The proofs of Theorems 1 and 2 depend on Propositions 1, 2 and 3 given in Sect. 3. The proofs of these Propositions are based on Lemmas 1, 4 and 2. All of them are provided in the “Appendix”. Both Theorems 1 and 2 remain true with spline–kernel estimator \(\hat{\sigma }_{\text {SK} }^{2}\left( x\right) \) replaced by spline-local linear estimator \(\hat{\sigma }_{\text {SLL}}^{2}\left( x\right) \), but detailed proofs for local linear estimator are omitted as in Wang and Yang (2007, 2009).

3 Error decomposition

To break the estimation error \(\hat{\sigma }_{\text {SK}}^{2}\left( x\right) - \tilde{\sigma }_{\text {K}}^{2}\left( x\right) \) into simpler parts, we begin by discussing the spline space \(G^{(p-2)}_{N}\) and the representation of the spline estimator of \(\hat{m}_{p}(x)\) in Eq. (5).

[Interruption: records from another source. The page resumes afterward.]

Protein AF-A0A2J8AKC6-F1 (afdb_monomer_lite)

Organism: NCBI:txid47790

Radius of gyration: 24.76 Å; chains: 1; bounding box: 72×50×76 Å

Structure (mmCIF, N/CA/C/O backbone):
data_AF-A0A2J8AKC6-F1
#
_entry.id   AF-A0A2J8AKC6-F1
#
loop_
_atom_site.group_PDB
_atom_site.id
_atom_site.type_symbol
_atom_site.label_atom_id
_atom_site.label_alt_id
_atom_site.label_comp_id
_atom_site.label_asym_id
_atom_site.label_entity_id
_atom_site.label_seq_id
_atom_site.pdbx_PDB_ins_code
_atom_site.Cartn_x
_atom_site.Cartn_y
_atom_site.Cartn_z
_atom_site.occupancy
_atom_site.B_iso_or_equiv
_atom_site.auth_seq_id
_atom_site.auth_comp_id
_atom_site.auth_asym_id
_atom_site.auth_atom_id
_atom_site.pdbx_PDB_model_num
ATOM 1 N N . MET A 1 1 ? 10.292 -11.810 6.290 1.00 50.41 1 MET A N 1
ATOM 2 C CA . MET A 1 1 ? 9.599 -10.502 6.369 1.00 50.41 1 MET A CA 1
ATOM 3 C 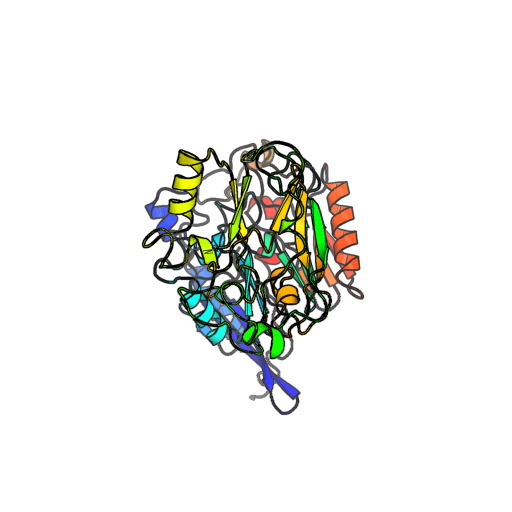C . MET A 1 1 ? 8.182 -10.755 5.903 1.00 50.41 1 MET A C 1
ATOM 5 O O . MET A 1 1 ? 8.024 -11.659 5.096 1.00 50.41 1 MET A O 1
ATOM 9 N N . GLY A 1 2 ? 7.181 -10.084 6.465 1.00 55.41 2 GLY A N 1
ATOM 10 C CA . GLY A 1 2 ? 5.777 -10.382 6.175 1.00 55.41 2 GLY A CA 1
ATOM 11 C C . GLY A 1 2 ? 4.954 -10.456 7.447 1.00 55.41 2 GLY A C 1
ATOM 12 O O . GLY A 1 2 ? 5.099 -11.375 8.252 1.00 55.41 2 GLY A O 1
ATOM 13 N N . CYS A 1 3 ? 4.096 -9.460 7.639 1.00 62.78 3 CYS A N 1
ATOM 14 C CA . CYS A 1 3 ? 3.109 -9.495 8.698 1.00 62.78 3 CYS A CA 1
ATOM 15 C C . CYS A 1 3 ? 2.019 -10.519 8.344 1.00 62.78 3 CYS A C 1
ATOM 17 O O . CYS A 1 3 ? 1.297 -10.359 7.364 1.00 62.78 3 CYS A O 1
ATOM 19 N N . VAL A 1 4 ? 1.895 -11.554 9.168 1.00 79.19 4 VAL A N 1
ATOM 20 C CA . VAL A 1 4 ? 0.941 -12.664 9.003 1.00 79.19 4 VAL A CA 1
ATOM 21 C C . VAL A 1 4 ? -0.320 -12.506 9.863 1.00 79.19 4 VAL A C 1
ATOM 23 O O . VAL A 1 4 ? -1.219 -13.342 9.820 1.00 79.19 4 VAL A O 1
ATOM 26 N N . CYS A 1 5 ? -0.405 -11.428 10.650 1.00 82.19 5 CYS A N 1
ATOM 27 C CA . CYS A 1 5 ? -1.594 -11.084 11.422 1.00 82.19 5 CYS A CA 1
ATOM 28 C C . CYS A 1 5 ? -1.679 -9.587 11.729 1.00 82.19 5 CYS A C 1
ATOM 30 O O . CYS A 1 5 ? -0.687 -8.972 12.114 1.00 82.19 5 CYS A O 1
ATOM 32 N N . VAL A 1 6 ? -2.877 -9.012 11.691 1.00 86.31 6 VAL A N 1
ATOM 33 C CA . VAL A 1 6 ? -3.108 -7.624 12.128 1.00 86.31 6 VAL A CA 1
ATOM 34 C C . VAL A 1 6 ? -4.000 -7.584 13.358 1.00 86.31 6 VAL A C 1
ATOM 36 O O . VAL A 1 6 ? -4.823 -8.471 13.574 1.00 86.31 6 VAL A O 1
ATOM 39 N N . CYS A 1 7 ? -3.850 -6.548 14.180 1.00 86.75 7 CYS A N 1
ATOM 40 C CA . CYS A 1 7 ? -4.762 -6.316 15.295 1.00 86.75 7 CYS A CA 1
ATOM 41 C C . CYS A 1 7 ? -5.960 -5.483 14.837 1.00 86.75 7 CYS A C 1
ATOM 43 O O . CYS A 1 7 ? -5.789 -4.465 14.168 1.00 86.75 7 CYS A O 1
ATOM 45 N N . VAL A 1 8 ? -7.151 -5.879 15.270 1.00 89.00 8 VAL A N 1
ATOM 46 C CA . VAL A 1 8 ? -8.388 -5.108 15.141 1.00 89.00 8 VAL A CA 1
ATOM 47 C C . VAL A 1 8 ? -8.827 -4.633 16.516 1.00 89.00 8 VAL A C 1
ATOM 49 O O . VAL A 1 8 ? -8.617 -5.307 17.530 1.00 89.00 8 VAL A O 1
ATOM 52 N N . VAL A 1 9 ? -9.415 -3.444 16.551 1.00 86.06 9 VAL A N 1
ATOM 53 C CA . VAL A 1 9 ? -9.812 -2.780 17.788 1.00 86.06 9 VAL A CA 1
ATOM 54 C C . VAL A 1 9 ? -11.288 -2.446 17.714 1.00 86.06 9 VAL A C 1
ATOM 56 O O . VAL A 1 9 ? -11.756 -1.902 16.717 1.00 86.06 9 VAL A O 1
ATOM 59 N N . ARG A 1 10 ? -12.014 -2.744 18.789 1.00 84.44 10 ARG A N 1
ATOM 60 C CA . ARG A 1 10 ? -13.404 -2.337 18.964 1.00 84.44 10 ARG A CA 1
ATOM 61 C C . ARG A 1 10 ? -13.532 -1.510 20.232 1.00 84.44 10 ARG A C 1
ATOM 63 O O . ARG A 1 10 ? -13.250 -1.995 21.325 1.00 84.44 10 ARG A O 1
ATOM 70 N N . ASP A 1 11 ? -14.015 -0.285 20.084 1.00 80.38 11 ASP A N 1
ATOM 71 C CA . ASP A 1 11 ? -14.376 0.564 21.215 1.00 80.38 11 ASP A CA 1
ATOM 72 C C . ASP A 1 11 ? -15.861 0.320 21.561 1.00 80.38 11 ASP A C 1
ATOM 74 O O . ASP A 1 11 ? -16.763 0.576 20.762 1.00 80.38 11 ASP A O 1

Denote by \(\left\| \phi \right\| _{2}\) the theoretical \(L^{2}\) norm of a function \(\phi \) on \(\left[ 0,1\right] \) , i.e., \(\left\| \phi \right\| _{2}^{2}=\mathsf {E}\{ \phi ^{2}( X) \} =\int _{0}^{1}\phi ^{2}\left( x\right) f\left( x\right) dx\), the empirical \(L^{2}\) norm as \(\left\| \phi \right\| _{2,n}^{2}=n^{-1}\small {\sum _{i=1}^{n}}\phi ^{2}\left( X_{i}\right) \), and then define the rescaled B-spline basis \(\{ B_{j,p}( x) \} _{j=1-p}^{N}\) for \(G_{N}^{\left( p-2\right) } \), each with theoretical norm equal to \(1\)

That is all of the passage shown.